There’s a standout scene in Moonlight, Barry Jenkins’ widely acclaimed 2016 coming-of-age film, that doesn’t have the typical “pivotal moment” hallmarks of an Oscars Best Picture winner. There’s not a big speech. Not a lot really happens, even.
But the scene in which Juan (Mahershala Ali) teaches Little (Alex Hibbert) how to swim is rich text for other reasons. There’s the painterly light, athletic camera work. The symbolism is somehow both striking and understated — a rare glimpse of Black masculinity as a nurturing force, as well as what Jenkins has called a “spiritual transference” between these two characters.
Then there’s the music. Bright, anxious violins pick up speed as the figurative baptism progresses; over the course of a two-minute piece, composer Nicholas Britell’s score reflects the beauty and danger of the ocean, as well as the complex sea of emotions in our young protagonist: determination, hope and fear. I dare you to find me someone who didn’t sit in the movie theater holding their breath for the entire scene.
In the seven years since Moonlight’s release, with films like If Beale Street Could Talk and the limited series The Underground Railroad, the partnership between Jenkins and Britell has produced numerous breathtaking moments like this. Jenkins tells stories of Black America, consistently turning an artful, unflinching eye on protagonists who are limited or literally trapped by injustice, by poverty and incarceration. And while Jenkins’ writing and direction are deeply empathetic, it’s often Britell’s scores — soaring, evocative works that apply R&B and hip-hop production techniques to classical music — that grant these characters their full humanity, reminding us that even people living in the most tragic of circumstances experience a vast range of emotion, including love and yearning along with anguish.
A horn line swells, and we remember — oh, right. Every single person I meet has an entire universe of pain and beauty and unfulfilled dreams swirling inside them at all times. And then we weep uncontrollably into our popcorn.
Britell, a classically trained pianist, has been a “collaborative partner” with the San Francisco Symphony since 2018. But his April 14–15 events with Jenkins at SoundBox, with Symphony musicians performing works from Moonlight, Beale Street and The Underground Railroad, will present his most personal collaboration yet with the organization.

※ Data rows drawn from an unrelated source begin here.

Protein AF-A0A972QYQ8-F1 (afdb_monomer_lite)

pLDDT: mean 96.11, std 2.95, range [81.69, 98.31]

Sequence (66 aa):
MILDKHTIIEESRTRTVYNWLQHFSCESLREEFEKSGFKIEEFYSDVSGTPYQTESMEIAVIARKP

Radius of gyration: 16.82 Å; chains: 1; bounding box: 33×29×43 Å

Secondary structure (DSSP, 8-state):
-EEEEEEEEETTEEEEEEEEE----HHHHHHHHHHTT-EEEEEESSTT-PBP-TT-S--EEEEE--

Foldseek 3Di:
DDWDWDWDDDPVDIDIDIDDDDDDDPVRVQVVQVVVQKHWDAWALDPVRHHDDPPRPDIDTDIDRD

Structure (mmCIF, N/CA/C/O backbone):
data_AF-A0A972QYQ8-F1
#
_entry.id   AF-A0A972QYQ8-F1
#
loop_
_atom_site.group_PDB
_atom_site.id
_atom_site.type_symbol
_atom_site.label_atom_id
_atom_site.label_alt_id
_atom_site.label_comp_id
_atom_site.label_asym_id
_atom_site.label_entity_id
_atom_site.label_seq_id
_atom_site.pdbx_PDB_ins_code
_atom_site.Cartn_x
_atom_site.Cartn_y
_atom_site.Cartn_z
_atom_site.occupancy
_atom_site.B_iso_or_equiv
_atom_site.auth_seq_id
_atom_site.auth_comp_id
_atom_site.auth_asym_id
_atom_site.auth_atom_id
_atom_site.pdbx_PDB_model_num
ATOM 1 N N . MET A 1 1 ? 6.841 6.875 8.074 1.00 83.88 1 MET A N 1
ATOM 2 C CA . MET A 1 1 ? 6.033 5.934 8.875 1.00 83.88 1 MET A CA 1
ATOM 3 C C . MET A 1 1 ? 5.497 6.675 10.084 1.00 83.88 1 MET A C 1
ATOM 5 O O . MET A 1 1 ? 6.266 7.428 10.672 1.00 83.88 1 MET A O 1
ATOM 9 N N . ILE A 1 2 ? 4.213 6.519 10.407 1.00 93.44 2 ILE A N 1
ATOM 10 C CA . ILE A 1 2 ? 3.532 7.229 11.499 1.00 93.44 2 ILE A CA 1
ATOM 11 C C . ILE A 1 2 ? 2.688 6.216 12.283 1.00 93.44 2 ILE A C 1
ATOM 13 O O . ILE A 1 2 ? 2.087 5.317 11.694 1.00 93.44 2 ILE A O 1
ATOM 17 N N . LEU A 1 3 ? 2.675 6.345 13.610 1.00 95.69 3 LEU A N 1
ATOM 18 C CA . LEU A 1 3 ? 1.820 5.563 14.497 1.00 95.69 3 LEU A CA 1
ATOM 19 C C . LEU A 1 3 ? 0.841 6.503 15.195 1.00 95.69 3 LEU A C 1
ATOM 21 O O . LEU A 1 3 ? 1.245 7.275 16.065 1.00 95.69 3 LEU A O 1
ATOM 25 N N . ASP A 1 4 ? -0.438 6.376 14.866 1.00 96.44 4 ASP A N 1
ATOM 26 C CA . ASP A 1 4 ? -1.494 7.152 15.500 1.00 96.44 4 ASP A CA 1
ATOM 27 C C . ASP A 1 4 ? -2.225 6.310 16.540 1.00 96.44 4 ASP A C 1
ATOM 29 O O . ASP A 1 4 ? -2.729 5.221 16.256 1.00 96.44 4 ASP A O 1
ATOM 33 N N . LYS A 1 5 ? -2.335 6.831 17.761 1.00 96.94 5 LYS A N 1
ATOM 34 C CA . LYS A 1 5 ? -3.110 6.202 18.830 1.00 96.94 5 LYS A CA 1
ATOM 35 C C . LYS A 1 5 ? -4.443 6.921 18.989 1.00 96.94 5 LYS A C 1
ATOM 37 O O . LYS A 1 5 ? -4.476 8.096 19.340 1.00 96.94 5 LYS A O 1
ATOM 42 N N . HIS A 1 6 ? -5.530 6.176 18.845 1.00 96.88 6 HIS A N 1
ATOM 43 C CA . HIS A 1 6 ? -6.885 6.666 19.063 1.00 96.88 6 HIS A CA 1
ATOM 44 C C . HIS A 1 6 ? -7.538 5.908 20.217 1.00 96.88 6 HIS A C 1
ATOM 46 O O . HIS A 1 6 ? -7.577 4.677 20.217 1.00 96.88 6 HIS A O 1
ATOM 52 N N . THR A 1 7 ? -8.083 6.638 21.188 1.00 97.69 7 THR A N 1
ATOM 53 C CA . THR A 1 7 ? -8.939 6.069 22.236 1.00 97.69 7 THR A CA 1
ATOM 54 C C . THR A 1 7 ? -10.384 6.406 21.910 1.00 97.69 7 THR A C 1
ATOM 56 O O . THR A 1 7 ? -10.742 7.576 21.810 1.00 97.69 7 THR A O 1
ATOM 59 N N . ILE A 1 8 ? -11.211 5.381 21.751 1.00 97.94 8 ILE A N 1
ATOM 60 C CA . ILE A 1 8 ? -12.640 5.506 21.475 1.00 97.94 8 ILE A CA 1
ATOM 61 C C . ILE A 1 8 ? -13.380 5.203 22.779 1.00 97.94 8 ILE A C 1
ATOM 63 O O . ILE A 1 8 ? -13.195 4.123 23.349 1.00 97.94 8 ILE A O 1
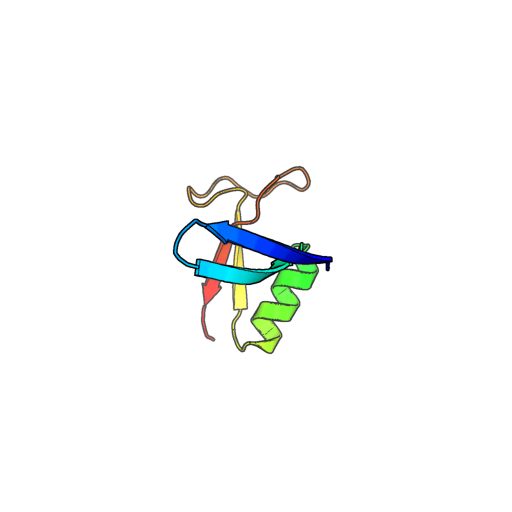ATOM 67 N N . ILE A 1 9 ? -14.183 6.161 23.247 1.00 98.12 9 ILE A N 1
ATOM 68 C CA . ILE A 1 9 ? -14.994 6.059 24.466 1.00 98.12 9 ILE A CA 1
ATOM 69 C C . ILE A 1 9 ? -16.465 6.047 24.049 1.00 98.12 9 ILE A C 1
ATOM 71 O O . ILE A 1 9 ? -16.947 6.984 23.419 1.00 98.12 9 ILE A O 1
ATOM 75 N N . GLU A 1 10 ? -17.157 4.971 24.395 1.00 98.00 10 G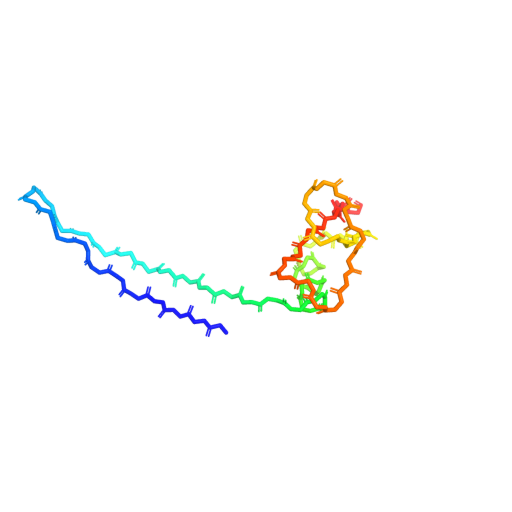LU A N 1
ATOM 76 C CA . GLU A 1 10 ? -18.579 4.734 24.158 1.00 98.00 10 GLU A CA 1
ATO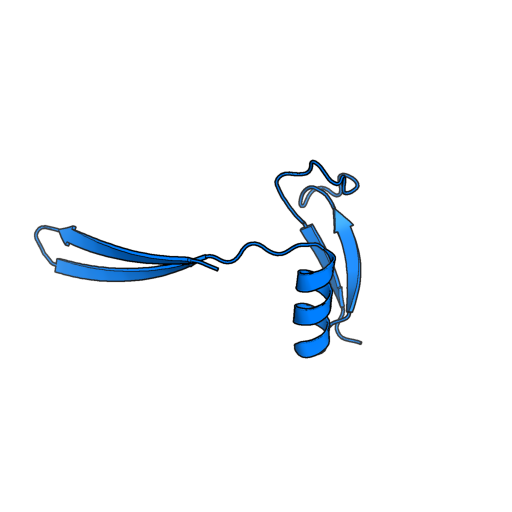M 77 C C . GLU A 1 10 ? -19.240 4.419 25.511 1.00 98.00 10 GLU A C 1
ATOM 79 O O . GLU A 1 10 ? -18.560 4.053 26.468 1.00 98.00 10 GLU A O 1
ATOM 84 N N . GLU A 1 11 ? -20.567 4.523 25.606 1.00 98.06 11 GLU A N 1
ATOM 85 C CA . GLU A 1 11 ? -21.294 4.299 26.869 1.00 98.06 11 GLU A CA 1
ATOM 86 C C . GLU A 1 11 ? -20.990 2.929 27.504 1.00 98.06 11 GLU A C 1
ATOM 88 O O . GLU A 1 11 ? -20.802 2.824 28.713 1.00 98.06 11 GLU A O 1
ATOM 93 N N . SER A 1 12 ? -20.895 1.879 26.685 1.00 98.12 12 SER A N 1
ATOM 94 C CA . SER A 1 12 ? -20.696 0.501 27.145 1.00 98.12 12 SER A CA 1
ATOM 95 C C . SER A 1 12 ? -19.251 0.004 27.065 1.00 98.12 12 SER A C 1
ATOM 97 O O . SER A 1 12 ? -18.970 -1.102 27.530 1.00 98.12 12 SER A O 1
ATOM 99 N N . ARG A 1 13 ? -18.323 0.767 26.463 1.00 97.81 13 ARG A N 1
ATOM 100 C CA . ARG A 1 13 ? -16.926 0.330 26.311 1.00 97.81 13 ARG A CA 1
ATOM 101 C C . ARG A 1 13 ? -15.939 1.466 26.063 1.00 97.81 13 ARG A C 1
ATOM 103 O O . ARG A 1 13 ? -16.251 2.469 25.432 1.00 97.81 13 ARG A O 1
ATOM 110 N N . THR A 1 14 ? -14.688 1.189 26.411 1.00 98.25 14 THR A N 1
ATOM 111 C CA . THR A 1 14 ? -13.522 1.963 25.976 1.00 98.25 14 THR A CA 1
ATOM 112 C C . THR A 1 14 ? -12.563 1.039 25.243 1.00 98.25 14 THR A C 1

This interview has been edited for length and clarity.
Emma Silvers: Barry, your projects have always shown a love of music, even going back to Medicine for Melancholy. Can you talk about where music lives in your writing process?

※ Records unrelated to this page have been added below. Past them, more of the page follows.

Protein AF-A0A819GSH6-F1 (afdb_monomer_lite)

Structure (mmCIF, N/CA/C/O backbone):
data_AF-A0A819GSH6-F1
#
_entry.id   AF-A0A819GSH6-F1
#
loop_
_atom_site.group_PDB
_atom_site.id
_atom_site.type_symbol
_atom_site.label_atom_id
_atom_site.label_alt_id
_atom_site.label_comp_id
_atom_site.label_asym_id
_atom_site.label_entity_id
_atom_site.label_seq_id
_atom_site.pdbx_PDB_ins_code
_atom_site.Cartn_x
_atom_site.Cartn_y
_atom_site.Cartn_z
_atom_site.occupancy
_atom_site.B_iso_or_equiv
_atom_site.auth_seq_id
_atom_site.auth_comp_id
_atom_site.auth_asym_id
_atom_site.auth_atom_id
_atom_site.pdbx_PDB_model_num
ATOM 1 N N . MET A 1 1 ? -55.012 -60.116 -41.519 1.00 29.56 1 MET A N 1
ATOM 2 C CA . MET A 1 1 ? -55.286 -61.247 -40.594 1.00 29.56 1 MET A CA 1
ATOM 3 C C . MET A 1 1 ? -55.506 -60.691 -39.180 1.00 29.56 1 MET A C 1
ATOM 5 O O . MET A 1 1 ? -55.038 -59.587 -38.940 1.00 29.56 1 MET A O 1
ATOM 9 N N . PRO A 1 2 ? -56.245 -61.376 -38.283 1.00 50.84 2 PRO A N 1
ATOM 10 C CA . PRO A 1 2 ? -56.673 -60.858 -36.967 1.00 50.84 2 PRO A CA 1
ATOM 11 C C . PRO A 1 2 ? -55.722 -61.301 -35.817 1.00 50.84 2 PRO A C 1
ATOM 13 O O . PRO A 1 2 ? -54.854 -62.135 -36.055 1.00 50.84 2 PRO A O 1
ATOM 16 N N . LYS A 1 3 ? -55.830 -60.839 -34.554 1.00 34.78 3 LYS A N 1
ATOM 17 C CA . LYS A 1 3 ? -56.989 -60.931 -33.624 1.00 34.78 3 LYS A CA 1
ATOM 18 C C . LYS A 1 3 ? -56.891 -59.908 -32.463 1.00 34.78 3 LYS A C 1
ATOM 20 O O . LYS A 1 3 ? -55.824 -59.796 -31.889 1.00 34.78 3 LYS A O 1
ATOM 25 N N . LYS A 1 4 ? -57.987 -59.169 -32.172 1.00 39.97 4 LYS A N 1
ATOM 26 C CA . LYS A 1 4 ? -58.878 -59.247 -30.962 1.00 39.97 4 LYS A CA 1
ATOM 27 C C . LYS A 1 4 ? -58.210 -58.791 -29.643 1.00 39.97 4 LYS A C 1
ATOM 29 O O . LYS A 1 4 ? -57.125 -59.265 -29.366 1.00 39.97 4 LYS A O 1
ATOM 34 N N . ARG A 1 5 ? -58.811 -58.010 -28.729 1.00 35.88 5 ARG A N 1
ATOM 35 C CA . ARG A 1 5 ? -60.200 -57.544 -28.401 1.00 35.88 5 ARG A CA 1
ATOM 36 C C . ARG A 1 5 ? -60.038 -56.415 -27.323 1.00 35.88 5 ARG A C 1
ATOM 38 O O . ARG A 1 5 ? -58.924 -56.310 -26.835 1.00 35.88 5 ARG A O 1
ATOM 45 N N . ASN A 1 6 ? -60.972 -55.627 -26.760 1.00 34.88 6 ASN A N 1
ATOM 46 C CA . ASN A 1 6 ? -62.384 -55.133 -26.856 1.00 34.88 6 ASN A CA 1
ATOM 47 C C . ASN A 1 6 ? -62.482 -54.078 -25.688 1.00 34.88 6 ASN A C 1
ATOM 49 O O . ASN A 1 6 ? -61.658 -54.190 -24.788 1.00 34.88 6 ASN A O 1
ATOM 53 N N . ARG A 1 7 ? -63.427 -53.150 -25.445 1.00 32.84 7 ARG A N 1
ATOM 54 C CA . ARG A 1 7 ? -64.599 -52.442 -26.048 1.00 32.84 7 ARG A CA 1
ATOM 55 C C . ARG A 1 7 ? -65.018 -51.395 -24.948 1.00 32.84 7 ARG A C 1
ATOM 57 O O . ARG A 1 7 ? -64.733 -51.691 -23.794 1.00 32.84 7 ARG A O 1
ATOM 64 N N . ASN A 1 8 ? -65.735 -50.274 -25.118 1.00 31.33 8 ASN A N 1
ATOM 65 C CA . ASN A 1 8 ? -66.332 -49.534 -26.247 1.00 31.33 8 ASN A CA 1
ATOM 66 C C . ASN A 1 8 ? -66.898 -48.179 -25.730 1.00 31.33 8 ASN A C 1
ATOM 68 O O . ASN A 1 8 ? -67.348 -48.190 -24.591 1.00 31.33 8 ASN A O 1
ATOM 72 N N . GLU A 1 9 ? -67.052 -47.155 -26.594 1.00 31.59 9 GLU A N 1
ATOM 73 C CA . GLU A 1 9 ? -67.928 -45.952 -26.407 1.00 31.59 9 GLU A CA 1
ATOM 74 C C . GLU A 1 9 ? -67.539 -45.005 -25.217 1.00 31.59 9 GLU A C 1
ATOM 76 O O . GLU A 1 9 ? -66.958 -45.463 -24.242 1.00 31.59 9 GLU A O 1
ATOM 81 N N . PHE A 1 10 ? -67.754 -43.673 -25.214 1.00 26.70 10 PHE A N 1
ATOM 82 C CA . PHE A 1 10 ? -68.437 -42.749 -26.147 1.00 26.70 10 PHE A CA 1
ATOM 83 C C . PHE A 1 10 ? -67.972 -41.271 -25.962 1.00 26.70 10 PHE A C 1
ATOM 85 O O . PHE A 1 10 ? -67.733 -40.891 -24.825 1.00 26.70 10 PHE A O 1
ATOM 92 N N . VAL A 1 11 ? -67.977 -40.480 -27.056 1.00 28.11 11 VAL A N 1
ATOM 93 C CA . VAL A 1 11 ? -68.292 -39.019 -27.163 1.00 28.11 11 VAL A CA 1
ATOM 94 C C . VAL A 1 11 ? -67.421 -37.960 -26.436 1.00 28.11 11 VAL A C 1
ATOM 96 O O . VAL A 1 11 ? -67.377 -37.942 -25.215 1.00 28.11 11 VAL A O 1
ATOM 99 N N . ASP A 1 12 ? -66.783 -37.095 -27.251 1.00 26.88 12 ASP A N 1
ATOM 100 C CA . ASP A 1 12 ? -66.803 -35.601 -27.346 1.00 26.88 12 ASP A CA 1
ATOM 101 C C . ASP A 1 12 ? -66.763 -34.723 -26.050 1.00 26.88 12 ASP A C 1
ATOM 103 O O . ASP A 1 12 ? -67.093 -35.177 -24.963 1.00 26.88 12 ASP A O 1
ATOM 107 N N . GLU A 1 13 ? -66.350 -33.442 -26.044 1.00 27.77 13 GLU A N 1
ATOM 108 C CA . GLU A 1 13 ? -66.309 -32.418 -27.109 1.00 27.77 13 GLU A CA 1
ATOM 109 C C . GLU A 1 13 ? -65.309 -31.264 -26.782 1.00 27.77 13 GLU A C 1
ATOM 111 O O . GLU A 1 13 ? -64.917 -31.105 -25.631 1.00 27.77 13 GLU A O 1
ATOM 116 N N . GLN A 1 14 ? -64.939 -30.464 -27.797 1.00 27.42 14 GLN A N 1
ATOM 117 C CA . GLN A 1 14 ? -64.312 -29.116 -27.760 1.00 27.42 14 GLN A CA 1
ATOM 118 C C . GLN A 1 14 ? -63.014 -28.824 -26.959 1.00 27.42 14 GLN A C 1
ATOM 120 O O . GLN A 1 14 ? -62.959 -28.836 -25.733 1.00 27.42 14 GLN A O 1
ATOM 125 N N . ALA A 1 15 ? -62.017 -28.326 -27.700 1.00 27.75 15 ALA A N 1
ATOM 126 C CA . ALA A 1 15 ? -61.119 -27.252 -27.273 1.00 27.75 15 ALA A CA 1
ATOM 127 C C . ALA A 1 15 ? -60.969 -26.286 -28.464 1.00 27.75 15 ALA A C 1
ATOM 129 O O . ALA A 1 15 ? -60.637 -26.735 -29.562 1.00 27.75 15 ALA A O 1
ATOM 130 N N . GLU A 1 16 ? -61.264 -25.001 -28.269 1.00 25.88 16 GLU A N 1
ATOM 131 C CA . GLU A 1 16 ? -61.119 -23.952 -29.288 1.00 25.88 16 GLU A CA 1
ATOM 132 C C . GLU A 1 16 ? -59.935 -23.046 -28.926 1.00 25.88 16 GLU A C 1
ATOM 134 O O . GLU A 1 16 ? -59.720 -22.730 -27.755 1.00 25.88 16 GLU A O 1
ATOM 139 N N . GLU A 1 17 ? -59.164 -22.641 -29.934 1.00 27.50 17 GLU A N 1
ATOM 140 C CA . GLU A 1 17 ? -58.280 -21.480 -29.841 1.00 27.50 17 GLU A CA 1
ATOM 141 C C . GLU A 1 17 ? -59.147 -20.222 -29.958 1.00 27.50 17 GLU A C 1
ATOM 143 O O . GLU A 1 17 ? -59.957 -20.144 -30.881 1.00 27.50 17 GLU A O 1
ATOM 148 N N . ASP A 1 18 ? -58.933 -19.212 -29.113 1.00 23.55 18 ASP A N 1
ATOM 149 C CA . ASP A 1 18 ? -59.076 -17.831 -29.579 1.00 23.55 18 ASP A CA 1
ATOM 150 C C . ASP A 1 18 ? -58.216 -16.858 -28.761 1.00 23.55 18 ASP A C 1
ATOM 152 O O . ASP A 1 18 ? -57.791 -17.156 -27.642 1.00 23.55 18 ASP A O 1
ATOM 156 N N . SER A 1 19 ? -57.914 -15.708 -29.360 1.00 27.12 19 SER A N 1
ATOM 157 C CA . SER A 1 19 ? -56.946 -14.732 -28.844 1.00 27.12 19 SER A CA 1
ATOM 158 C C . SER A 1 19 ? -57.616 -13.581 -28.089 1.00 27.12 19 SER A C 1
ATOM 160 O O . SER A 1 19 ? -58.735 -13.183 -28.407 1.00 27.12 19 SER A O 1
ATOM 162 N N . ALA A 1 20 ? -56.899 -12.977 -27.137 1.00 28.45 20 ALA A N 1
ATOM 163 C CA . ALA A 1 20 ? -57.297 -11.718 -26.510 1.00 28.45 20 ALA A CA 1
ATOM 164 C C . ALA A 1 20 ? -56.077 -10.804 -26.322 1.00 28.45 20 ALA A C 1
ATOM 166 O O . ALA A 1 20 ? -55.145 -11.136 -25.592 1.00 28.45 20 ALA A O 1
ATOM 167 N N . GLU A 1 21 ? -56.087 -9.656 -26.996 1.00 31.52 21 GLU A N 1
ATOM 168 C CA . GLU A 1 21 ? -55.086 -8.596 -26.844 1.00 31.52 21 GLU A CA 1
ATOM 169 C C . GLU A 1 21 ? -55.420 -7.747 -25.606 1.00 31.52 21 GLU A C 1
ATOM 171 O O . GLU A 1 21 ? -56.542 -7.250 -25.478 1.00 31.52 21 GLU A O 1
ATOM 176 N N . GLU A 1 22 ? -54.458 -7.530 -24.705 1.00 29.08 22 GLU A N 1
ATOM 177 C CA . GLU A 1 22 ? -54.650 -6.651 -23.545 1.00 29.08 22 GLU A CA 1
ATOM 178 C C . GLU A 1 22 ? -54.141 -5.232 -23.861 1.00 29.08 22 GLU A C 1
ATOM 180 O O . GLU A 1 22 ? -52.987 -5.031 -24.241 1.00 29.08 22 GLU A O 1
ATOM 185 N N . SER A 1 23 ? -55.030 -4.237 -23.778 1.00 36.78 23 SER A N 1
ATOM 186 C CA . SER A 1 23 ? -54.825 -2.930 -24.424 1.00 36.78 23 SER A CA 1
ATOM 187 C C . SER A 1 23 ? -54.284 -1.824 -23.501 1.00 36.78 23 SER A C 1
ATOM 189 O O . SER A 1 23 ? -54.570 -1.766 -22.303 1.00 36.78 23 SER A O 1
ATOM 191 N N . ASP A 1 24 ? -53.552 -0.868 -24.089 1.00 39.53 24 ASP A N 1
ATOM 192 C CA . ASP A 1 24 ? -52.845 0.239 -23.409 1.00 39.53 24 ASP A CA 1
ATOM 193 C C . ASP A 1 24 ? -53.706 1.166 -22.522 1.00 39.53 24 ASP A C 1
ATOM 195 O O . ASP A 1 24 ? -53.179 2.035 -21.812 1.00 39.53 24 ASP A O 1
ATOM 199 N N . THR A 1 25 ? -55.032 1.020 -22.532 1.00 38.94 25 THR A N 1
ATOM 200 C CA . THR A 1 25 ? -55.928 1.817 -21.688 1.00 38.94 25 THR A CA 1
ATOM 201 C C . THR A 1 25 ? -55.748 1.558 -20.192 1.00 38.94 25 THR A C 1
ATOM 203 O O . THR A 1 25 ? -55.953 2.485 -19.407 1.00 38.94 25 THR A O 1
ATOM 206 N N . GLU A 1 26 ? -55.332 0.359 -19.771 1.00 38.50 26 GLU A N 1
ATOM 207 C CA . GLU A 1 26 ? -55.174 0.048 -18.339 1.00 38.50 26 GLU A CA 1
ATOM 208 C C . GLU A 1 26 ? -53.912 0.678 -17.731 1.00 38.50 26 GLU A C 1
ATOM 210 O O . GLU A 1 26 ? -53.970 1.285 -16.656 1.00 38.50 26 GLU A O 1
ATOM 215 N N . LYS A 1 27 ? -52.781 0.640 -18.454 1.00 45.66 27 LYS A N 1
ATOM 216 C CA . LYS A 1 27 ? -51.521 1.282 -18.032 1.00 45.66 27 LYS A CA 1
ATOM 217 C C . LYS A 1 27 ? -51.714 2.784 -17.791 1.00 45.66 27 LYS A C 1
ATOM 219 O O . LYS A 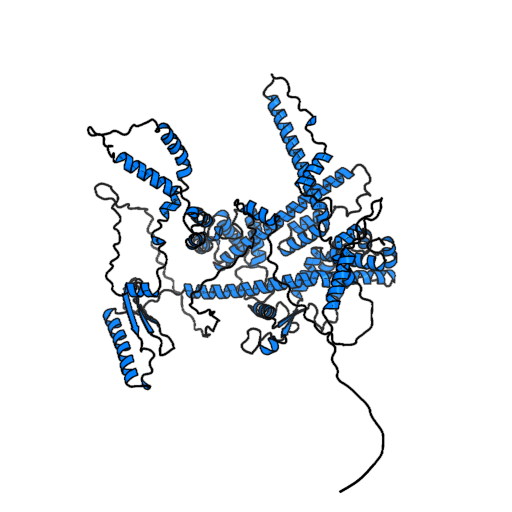1 27 ? -51.272 3.316 -16.770 1.00 45.66 27 LYS A O 1
ATOM 224 N N . LYS A 1 28 ? -52.459 3.463 -18.674 1.00 42.84 28 LYS A N 1
ATOM 225 C CA . LYS A 1 28 ? -52.787 4.894 -18.528 1.00 42.84 28 LYS A CA 1
ATOM 226 C C . LYS A 1 28 ? -53.732 5.179 -17.351 1.00 42.84 28 LYS A C 1
ATOM 228 O O . LYS A 1 28 ? -53.584 6.219 -16.711 1.00 42.84 28 LYS A O 1
ATOM 233 N N . GLN A 1 29 ? -54.639 4.263 -17.003 1.00 41.03 29 GLN A N 1
ATOM 234 C CA . GLN A 1 29 ? -55.496 4.416 -15.818 1.00 41.03 29 GLN A CA 1
ATOM 235 C C . GLN A 1 29 ? -54.728 4.219 -14.500 1.00 41.03 29 GLN A C 1
ATOM 237 O O . GLN A 1 29 ? -54.904 5.022 -13.581 1.00 41.03 29 GLN A O 1
ATOM 242 N N . ARG A 1 30 ? -53.806 3.245 -14.414 1.00 44.84 30 ARG A N 1
ATOM 243 C CA . ARG A 1 30 ? -52.916 3.095 -13.242 1.00 44.84 30 ARG A CA 1
ATOM 244 C C . ARG A 1 30 ? -52.026 4.329 -13.033 1.00 44.84 30 ARG A C 1
ATOM 246 O O . ARG A 1 30 ? -51.965 4.849 -11.919 1.00 44.84 30 ARG A O 1
ATOM 253 N N . ALA A 1 31 ? -51.419 4.861 -14.096 1.00 46.72 31 ALA A N 1
ATOM 254 C CA . ALA A 1 31 ? -50.611 6.084 -14.020 1.00 46.72 31 ALA A CA 1
ATOM 255 C C . ALA A 1 31 ? -51.419 7.314 -13.545 1.00 46.72 31 ALA A C 1
ATOM 257 O O . ALA A 1 31 ? -50.927 8.119 -12.749 1.00 46.72 31 ALA A O 1
ATOM 258 N N . ALA A 1 32 ? -52.678 7.443 -13.981 1.00 41.22 32 ALA A N 1
ATOM 259 C CA . ALA A 1 32 ? -53.573 8.510 -13.532 1.00 41.22 32 ALA A CA 1
ATOM 260 C C . ALA A 1 32 ? -53.967 8.379 -12.047 1.00 41.22 32 ALA A C 1
ATOM 262 O O . ALA A 1 32 ? -54.071 9.394 -11.356 1.00 41.22 32 ALA A O 1
ATOM 263 N N . ALA A 1 33 ? -54.147 7.156 -11.535 1.00 40.84 33 ALA A N 1
ATOM 264 C CA . ALA A 1 33 ? -54.435 6.912 -10.120 1.00 40.84 33 ALA A CA 1
ATOM 265 C C . ALA A 1 33 ? -53.255 7.312 -9.212 1.00 40.84 33 ALA A C 1
ATOM 267 O O . ALA A 1 33 ? -53.446 8.045 -8.240 1.00 40.84 33 ALA A O 1
ATOM 268 N N . LEU A 1 34 ? -52.028 6.921 -9.578 1.00 44.56 34 LEU A N 1
ATOM 269 C CA . LEU A 1 34 ? -50.799 7.282 -8.856 1.00 44.56 34 LEU A CA 1
ATOM 270 C C . LEU A 1 34 ? -50.559 8.802 -8.811 1.00 44.56 34 LEU A C 1
ATOM 272 O O . LEU A 1 34 ? -50.246 9.339 -7.748 1.00 44.56 34 LEU A O 1
ATOM 276 N N . LYS A 1 35 ? -50.792 9.528 -9.917 1.00 42.09 35 LYS A N 1
ATOM 277 C CA . LYS A 1 35 ? -50.723 11.004 -9.904 1.00 42.09 35 LYS A CA 1
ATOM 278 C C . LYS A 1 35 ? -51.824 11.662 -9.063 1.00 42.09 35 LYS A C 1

Barry Jenkins: Music has always been part of it. I mean, I’ve always been surrounded by music — I grew up in a household where, even though we were so extremely poor, there was always music playing. Or I would go to the flea market and get tapes — and this is terrible as someone who now makes a living from copywritten material — but people would make these cassette tapes with all these different songs on them, and you could get a tape for like five bucks, as opposed to an album, which cost 15 or 20 bucks.